To demonstrate the uncertainty he circled an area on the map larger than the island of Jersey itself with his finger.
“What's there? Anything?”
Both questions were answered with nothing but a shrug and the shaking of Harry's head before he said, “I genuinely have no idea, but I guess we're going to find out soon enough. 'Course, we could pass them straight by and end up in Normandy.”
Annalise tried to sleep but she was unable to do so. It was much the same for everyone else, as far as she could tell. Johnny and Harry were up on deck, more to serve as an early warning system than anything else, for there was certainly nothing they could do to steer the vessel.
She had no idea for how long she had been trying to sleep, but a cry of, “land-ho!” shot her up from her slouched position on the corner of the bench seat below deck and she scampered up the steps as quickly as her aching body would permit.
“Where?” she asked, her body contorting as she attempted to stretch every single muscle contained within at once.
“There!” She followed Johnny's gaze but it was not until everyone else was out on deck that she spotted what definitely appeared to be a rocky outcrop of some sort rising up out of the haze created by the early morning Sun.
“It's tiny,” she said. “Definitely not Sark.”
“No, and I don't think it's Jersey, either. I think we're too far south.”
“Is it the rocks and islets you were talking about?”
“That's my best guess,” Harry replied with a helpless shrug. “The Minquiers, according to the map.”
“Let's hope they're not as uninhabited as the map suggests,” said Helen, quietly.
“Agreed,” said Annalise with a nod, and a little over an hour later they found out.

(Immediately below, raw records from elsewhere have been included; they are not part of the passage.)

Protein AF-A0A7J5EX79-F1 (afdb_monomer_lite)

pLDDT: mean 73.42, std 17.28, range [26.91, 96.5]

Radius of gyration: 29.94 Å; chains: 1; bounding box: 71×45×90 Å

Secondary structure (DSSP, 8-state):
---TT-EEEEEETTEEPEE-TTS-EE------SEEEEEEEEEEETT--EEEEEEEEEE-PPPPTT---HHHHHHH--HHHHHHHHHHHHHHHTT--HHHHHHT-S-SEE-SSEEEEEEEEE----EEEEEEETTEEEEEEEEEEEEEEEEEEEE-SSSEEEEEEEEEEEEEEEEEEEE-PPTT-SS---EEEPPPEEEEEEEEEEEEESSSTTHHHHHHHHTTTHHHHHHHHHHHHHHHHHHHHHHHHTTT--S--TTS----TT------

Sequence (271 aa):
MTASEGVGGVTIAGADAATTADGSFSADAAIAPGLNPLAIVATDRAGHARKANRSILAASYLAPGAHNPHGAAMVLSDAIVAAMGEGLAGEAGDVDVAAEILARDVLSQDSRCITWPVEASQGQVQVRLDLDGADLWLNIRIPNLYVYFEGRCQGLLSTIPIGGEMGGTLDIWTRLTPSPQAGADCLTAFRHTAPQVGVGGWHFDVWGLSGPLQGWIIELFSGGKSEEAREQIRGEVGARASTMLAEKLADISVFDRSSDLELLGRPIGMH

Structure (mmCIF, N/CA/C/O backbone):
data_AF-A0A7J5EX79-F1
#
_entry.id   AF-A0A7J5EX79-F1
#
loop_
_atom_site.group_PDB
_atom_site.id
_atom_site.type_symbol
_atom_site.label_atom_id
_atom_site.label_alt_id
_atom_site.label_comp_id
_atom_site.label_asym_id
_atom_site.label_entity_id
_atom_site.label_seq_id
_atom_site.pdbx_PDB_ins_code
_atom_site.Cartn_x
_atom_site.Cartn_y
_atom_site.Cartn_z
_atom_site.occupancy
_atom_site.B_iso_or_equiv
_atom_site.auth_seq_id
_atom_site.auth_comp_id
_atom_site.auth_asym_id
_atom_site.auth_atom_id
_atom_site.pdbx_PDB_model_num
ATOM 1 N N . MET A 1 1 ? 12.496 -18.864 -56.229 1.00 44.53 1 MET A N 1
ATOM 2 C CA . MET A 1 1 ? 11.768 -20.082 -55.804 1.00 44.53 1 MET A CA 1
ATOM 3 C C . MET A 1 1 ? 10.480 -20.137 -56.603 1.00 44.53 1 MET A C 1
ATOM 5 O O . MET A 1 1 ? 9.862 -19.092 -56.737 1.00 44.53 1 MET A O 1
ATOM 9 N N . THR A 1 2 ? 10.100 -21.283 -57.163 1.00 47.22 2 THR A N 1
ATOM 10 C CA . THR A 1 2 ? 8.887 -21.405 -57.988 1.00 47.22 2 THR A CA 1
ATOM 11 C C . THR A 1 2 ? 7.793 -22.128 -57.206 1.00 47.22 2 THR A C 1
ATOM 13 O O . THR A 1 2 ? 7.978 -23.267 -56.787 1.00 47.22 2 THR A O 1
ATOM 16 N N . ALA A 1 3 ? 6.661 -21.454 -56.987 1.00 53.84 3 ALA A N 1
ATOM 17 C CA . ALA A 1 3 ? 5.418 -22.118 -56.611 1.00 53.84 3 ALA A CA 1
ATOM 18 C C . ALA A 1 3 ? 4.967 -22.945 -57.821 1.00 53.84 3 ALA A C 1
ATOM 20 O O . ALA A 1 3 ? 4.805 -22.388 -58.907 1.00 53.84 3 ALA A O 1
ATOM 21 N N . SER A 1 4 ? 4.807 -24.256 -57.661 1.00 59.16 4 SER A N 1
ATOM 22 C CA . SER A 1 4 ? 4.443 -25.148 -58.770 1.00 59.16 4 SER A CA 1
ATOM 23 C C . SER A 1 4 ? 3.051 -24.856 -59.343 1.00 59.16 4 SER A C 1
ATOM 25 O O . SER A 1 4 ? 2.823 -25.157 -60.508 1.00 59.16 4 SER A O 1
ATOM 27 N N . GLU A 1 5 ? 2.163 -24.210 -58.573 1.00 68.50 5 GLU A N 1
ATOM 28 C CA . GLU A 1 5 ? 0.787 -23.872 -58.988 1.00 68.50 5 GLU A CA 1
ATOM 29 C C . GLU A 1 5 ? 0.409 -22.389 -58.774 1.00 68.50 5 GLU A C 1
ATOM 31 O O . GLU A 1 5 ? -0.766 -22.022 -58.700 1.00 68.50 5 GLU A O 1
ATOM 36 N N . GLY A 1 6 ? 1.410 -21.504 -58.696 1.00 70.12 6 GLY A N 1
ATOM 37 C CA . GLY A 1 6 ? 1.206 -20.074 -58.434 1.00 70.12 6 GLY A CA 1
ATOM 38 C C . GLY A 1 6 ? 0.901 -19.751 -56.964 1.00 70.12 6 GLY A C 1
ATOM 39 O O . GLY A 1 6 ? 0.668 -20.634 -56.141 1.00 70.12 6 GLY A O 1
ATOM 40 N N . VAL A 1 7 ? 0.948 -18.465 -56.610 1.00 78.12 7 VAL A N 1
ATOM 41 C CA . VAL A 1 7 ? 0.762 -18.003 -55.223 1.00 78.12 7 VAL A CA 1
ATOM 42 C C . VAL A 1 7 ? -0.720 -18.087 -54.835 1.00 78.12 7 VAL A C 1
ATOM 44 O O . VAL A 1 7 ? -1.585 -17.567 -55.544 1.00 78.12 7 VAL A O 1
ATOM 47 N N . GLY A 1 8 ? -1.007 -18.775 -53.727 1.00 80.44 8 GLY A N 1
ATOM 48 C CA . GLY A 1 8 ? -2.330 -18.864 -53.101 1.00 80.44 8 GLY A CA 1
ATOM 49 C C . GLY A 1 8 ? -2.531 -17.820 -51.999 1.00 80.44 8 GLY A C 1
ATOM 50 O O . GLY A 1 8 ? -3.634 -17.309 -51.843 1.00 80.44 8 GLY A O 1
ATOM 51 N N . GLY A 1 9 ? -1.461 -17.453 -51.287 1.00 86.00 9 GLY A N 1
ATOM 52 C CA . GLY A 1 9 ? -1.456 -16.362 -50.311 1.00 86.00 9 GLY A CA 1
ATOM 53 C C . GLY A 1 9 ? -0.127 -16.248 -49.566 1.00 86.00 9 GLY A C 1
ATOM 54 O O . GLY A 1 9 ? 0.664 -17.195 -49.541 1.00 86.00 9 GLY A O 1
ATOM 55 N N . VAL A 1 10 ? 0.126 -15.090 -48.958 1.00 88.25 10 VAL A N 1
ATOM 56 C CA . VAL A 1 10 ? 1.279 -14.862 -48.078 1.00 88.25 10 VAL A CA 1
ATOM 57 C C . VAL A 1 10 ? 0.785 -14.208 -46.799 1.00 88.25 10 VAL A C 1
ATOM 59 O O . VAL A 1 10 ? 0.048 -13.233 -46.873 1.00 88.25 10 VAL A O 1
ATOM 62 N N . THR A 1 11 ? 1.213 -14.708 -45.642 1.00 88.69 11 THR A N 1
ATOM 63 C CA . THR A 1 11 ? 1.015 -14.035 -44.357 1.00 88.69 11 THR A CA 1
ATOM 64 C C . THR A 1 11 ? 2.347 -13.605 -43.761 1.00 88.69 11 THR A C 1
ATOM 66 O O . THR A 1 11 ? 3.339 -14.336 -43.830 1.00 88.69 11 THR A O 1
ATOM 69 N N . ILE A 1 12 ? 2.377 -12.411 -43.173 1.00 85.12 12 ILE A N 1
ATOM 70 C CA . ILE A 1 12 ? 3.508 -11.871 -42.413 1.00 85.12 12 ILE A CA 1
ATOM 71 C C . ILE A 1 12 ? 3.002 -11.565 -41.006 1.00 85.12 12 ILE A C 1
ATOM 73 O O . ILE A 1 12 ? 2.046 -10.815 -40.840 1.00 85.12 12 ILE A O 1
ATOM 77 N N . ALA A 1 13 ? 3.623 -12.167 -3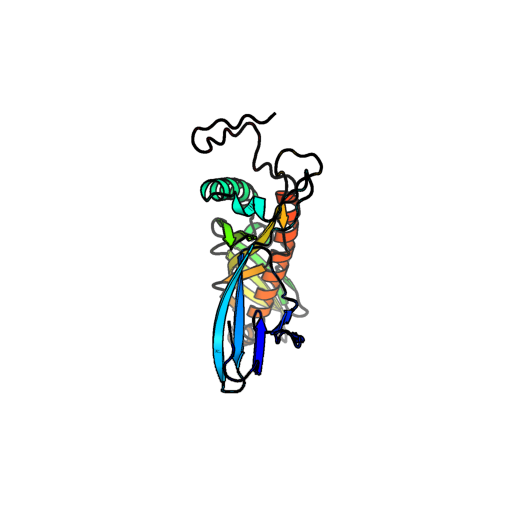9.991 1.00 80.50 13 ALA A N 1
ATOM 78 C CA . ALA A 1 13 ? 3.223 -12.028 -38.587 1.00 80.50 13 ALA A CA 1
ATOM 79 C C . ALA A 1 13 ? 1.727 -12.320 -38.334 1.00 80.50 13 ALA A C 1
ATOM 81 O O . ALA A 1 13 ? 1.116 -11.757 -37.433 1.00 80.50 13 ALA A O 1
ATOM 82 N N . GLY A 1 14 ? 1.140 -13.214 -39.137 1.00 81.38 14 GLY A N 1
ATOM 83 C CA . GLY A 1 14 ? -0.275 -13.585 -39.056 1.00 81.38 14 GLY A CA 1
ATOM 84 C C . GLY A 1 14 ? -1.238 -12.680 -39.833 1.00 81.38 14 GLY A C 1
ATOM 85 O O . GLY A 1 14 ? -2.407 -13.035 -39.929 1.00 81.38 14 GLY A O 1
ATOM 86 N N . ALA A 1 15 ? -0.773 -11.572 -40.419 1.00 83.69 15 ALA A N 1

It had not felt to anyone as though the cruiser was travelling particularly quickly and yet one moment they appeared to be miles away and the next, the Minquiers were rushing towards them at breakneck speed.
The boat bounced off submerged rocks both left and right as the current dragged her along and on several occasions the keel scraped along a hidden shelf. Every now and again it felt as though that was it, that the current was not going to be able to drag them any further and then it took hold once again, its power freeing the cruiser from each temporary resting place.
“We're taking on water!”
“A lot of it, too!”
“Shit!” Annalise cried out, and then when she thought that all hope was lost that they were going to be stranded in the middle of nowhere with nothing but rocks and ocean all around, she caught sight of an outcrop much larger than any that had already bumped or scraped their craft, and the current appeared to be taking them straight towards it.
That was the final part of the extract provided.